Alenezi Ahmad F, Jahrami Haitham, Kanber Yonca, Bessissow Talat
Department of Medicine, McGill University, 3605 Rue de La Montagne, Montreal H3G 2M1, Quebec, Canada.
Department of Government Hospitals, Ministry of Health, Road 2909, Salmanyia, Manama, Bahrain.
Case Rep Gastrointest Med. 2025 Mar 9;2025:1636142. doi: 10.1155/crgm/1636142. eCollection 2025.
Perineurioma is a rare benign peripheral nerve sheath tumor that can arise in various body locations. In the gastrointestinal (GI) tract, perineuriomas are uncommon and have only been reported in case reports and case series. In addition, a new classification suggests reclassifying benign fibroblastic polyps as perineurioma when they show positive markers of perineurial differentiation. This study aims to enhance understanding of GI tract perineuriomas by presenting a new case and conducting a systematic literature review. We described a new case of colonic perineurioma and systematically reviewed all case reports and case series on GI perineuriomas and benign fibroblastic polyps with perineurial markers. We searched ScienceDirect, PubMed/MEDLINE, and Web of Science up to May 2024. A total of 148 cases were analyzed, and most of the cases were published in the last decade (2014-2024). The majority were females (59.46%), with a mean age of 51 years (standard deviation [SD] ±14.87). Most GI perineuriomas (87.5%) were in the distal colon, predominantly in the sigmoid/rectosigmoid (56%) and rectum (14%). Outside the colon, the stomach was the most affected site (7 of 10 cases), with fewer cases in the small intestine and esophagus. The two most commonly performed stains were for epithelial membrane antigen (EMA) and glucose transporter 1 (GLUT-1), at 75% and 56% of cases, respectively. Noncolonic perineuriomas were generally larger and more symptomatic than colonic ones. Submucosal polyps were more likely symptomatic than mucosal polyps. Perineurioma in the GI tract is a rare benign polyp mainly identified in the distal colon. Its rarity and limited follow-up data restrict our understanding of recurrence rates. We recommend reporting uncommon polyp locations, detailing polyp morphologies, and using at least two markers for classification.

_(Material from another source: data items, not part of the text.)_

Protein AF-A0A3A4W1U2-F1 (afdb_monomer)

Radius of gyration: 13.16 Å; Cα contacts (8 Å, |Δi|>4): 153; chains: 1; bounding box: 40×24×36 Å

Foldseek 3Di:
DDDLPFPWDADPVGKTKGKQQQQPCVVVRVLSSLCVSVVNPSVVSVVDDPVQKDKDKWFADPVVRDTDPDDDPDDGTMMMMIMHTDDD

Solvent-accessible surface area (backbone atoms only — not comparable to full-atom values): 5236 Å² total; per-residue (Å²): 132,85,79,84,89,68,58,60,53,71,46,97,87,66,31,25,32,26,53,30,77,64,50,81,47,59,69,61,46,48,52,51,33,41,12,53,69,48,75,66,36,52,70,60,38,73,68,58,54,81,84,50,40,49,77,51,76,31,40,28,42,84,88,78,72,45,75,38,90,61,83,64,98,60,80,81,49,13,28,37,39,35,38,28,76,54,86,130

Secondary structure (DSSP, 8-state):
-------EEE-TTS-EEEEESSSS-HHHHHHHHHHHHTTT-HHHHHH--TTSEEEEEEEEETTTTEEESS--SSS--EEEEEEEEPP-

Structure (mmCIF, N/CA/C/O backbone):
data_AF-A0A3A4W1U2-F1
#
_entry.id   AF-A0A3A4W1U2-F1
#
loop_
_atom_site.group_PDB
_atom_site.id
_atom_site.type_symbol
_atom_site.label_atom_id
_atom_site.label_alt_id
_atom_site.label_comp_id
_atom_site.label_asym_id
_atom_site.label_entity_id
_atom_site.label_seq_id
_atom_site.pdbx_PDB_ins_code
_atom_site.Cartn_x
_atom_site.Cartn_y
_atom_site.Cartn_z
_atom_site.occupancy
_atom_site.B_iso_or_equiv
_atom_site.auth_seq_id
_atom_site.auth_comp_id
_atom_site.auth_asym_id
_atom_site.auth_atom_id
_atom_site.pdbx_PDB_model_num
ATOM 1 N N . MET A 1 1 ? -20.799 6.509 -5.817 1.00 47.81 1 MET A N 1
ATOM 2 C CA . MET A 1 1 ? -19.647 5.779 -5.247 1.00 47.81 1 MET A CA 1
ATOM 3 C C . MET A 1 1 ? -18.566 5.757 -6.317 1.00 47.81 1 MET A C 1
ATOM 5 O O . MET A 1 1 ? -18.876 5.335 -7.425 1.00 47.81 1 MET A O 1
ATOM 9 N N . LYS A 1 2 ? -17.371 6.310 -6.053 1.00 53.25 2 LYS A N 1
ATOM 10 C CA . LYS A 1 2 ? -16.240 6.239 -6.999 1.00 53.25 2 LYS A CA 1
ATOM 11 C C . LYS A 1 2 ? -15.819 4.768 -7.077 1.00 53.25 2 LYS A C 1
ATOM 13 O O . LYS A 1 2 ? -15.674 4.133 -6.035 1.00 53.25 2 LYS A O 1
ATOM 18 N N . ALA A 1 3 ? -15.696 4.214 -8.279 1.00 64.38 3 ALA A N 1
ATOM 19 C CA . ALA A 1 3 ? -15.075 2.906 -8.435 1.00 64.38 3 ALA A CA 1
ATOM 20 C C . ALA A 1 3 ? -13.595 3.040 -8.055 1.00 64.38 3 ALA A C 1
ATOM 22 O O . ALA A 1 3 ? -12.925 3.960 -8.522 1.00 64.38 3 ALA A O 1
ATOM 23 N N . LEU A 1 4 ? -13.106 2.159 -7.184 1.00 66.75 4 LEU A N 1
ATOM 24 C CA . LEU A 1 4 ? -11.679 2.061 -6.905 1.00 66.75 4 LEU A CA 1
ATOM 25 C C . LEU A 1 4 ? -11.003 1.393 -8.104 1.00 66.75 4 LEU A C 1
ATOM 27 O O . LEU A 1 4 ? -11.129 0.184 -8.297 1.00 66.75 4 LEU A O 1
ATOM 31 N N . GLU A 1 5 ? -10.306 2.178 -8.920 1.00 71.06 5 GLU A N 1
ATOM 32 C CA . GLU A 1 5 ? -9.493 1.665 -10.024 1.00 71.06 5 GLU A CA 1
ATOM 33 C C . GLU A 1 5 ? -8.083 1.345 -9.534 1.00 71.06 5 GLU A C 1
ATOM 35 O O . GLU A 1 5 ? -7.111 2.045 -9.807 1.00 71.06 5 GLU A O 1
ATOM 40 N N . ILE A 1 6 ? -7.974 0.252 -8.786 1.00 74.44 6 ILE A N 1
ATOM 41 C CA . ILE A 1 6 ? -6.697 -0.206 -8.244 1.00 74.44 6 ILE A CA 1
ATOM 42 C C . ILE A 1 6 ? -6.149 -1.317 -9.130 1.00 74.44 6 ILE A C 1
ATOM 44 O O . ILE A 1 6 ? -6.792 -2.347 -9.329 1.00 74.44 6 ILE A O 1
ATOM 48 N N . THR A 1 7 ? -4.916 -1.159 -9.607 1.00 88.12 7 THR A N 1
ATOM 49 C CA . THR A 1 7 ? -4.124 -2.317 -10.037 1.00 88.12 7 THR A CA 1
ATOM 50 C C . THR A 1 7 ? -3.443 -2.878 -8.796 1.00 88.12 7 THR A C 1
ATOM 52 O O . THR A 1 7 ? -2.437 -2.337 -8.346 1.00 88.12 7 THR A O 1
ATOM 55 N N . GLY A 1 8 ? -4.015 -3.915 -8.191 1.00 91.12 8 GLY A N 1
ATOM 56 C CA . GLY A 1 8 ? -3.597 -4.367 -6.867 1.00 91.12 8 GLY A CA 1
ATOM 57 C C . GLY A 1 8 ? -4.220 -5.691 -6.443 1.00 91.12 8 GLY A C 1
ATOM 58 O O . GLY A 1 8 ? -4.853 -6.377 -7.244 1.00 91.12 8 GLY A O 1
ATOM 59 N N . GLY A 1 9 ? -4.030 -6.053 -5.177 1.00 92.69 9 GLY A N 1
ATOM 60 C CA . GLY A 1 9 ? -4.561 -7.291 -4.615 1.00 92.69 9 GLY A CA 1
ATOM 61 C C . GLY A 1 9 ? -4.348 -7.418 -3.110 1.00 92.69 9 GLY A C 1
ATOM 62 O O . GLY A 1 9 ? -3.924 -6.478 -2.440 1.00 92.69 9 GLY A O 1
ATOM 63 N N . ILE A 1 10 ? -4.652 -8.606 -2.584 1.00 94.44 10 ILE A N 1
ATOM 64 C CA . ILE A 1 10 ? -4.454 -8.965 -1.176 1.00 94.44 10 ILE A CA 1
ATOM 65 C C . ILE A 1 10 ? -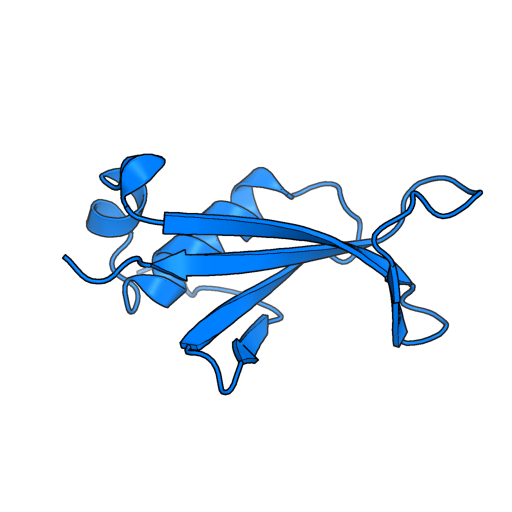3.397 -10.065 -1.115 1.00 94.44 10 ILE A C 1
ATOM 67 O O . ILE A 1 10 ? -3.516 -11.098 -1.771 1.00 94.44 10 ILE A O 1
ATOM 71 N N . CYS A 1 11 ? -2.351 -9.840 -0.331 1.00 93.25 11 CYS A N 1
ATOM 72 C CA . CYS A 1 11 ? -1.345 -10.840 -0.016 1.00 93.25 11 CYS A CA 1
ATOM 73 C C . CYS A 1 11 ? -1.907 -11.865 0.979 1.00 93.25 11 CYS A C 1
ATOM 75 O O . CYS A 1 11 ? -2.738 -11.534 1.822 1.00 93.25 11 CYS A O 1
ATOM 77 N N . ALA A 1 12 ? -1.391 -13.094 0.967 1.00 93.06 12 ALA A N 1
ATOM 78 C CA . ALA A 1 12 ? -1.783 -14.136 1.919 1.00 93.06 12 ALA A CA 1
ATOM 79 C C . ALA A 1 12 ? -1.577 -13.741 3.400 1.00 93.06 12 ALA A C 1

神经束膜瘤是一种罕见的良性周围神经鞘瘤,可发生于身体的各个部位。在胃肠道(GI)中,神经束膜瘤并不常见,仅在病例报告和病例系列中有报道。此外,一种新的分类方法建议,当良性纤维母细胞性息肉显示神经束膜分化的阳性标志物时,将其重新分类为神经束膜瘤。本研究旨在通过报告一例新病例并进行系统的文献综述,加深对胃肠道神经束膜瘤的了解。我们描述了一例新的结肠神经束膜瘤病例,并系统回顾了所有关于胃肠道神经束膜瘤和具有神经束膜标志物的良性纤维母细胞性息肉的病例报告和病例系列。我们检索了截至2024年5月的ScienceDirect、PubMed/MEDLINE和Web of Science。共分析了148例病例,大多数病例发表于过去十年(2014 - 2024年)。大多数为女性(59.46%),平均年龄为51岁(标准差[SD]±14.87)。大多数胃肠道神经束膜瘤(87.5%)位于结肠远端,主要在乙状结肠/直肠乙状结肠交界处(56%)和直肠(14%)。在结肠外,胃是最常受累的部位(10例中有7例),小肠和食管的病例较少。最常用的两种染色分别是上皮膜抗原(EMA)和葡萄糖转运蛋白1(GLUT - 1),分别占病例的75%和56%。非结肠神经束膜瘤通常比结肠神经束膜瘤更大且症状更明显。黏膜下息肉比黏膜息肉更易出现症状。胃肠道神经束膜瘤是一种罕见 的良性息肉,主要见于结肠远端。其罕见性和有限的随访数据限制了我们对复发率的了解。我们建议报告罕见的息肉位置,详细描述息肉形态,并使用至少两种标志物进行分类。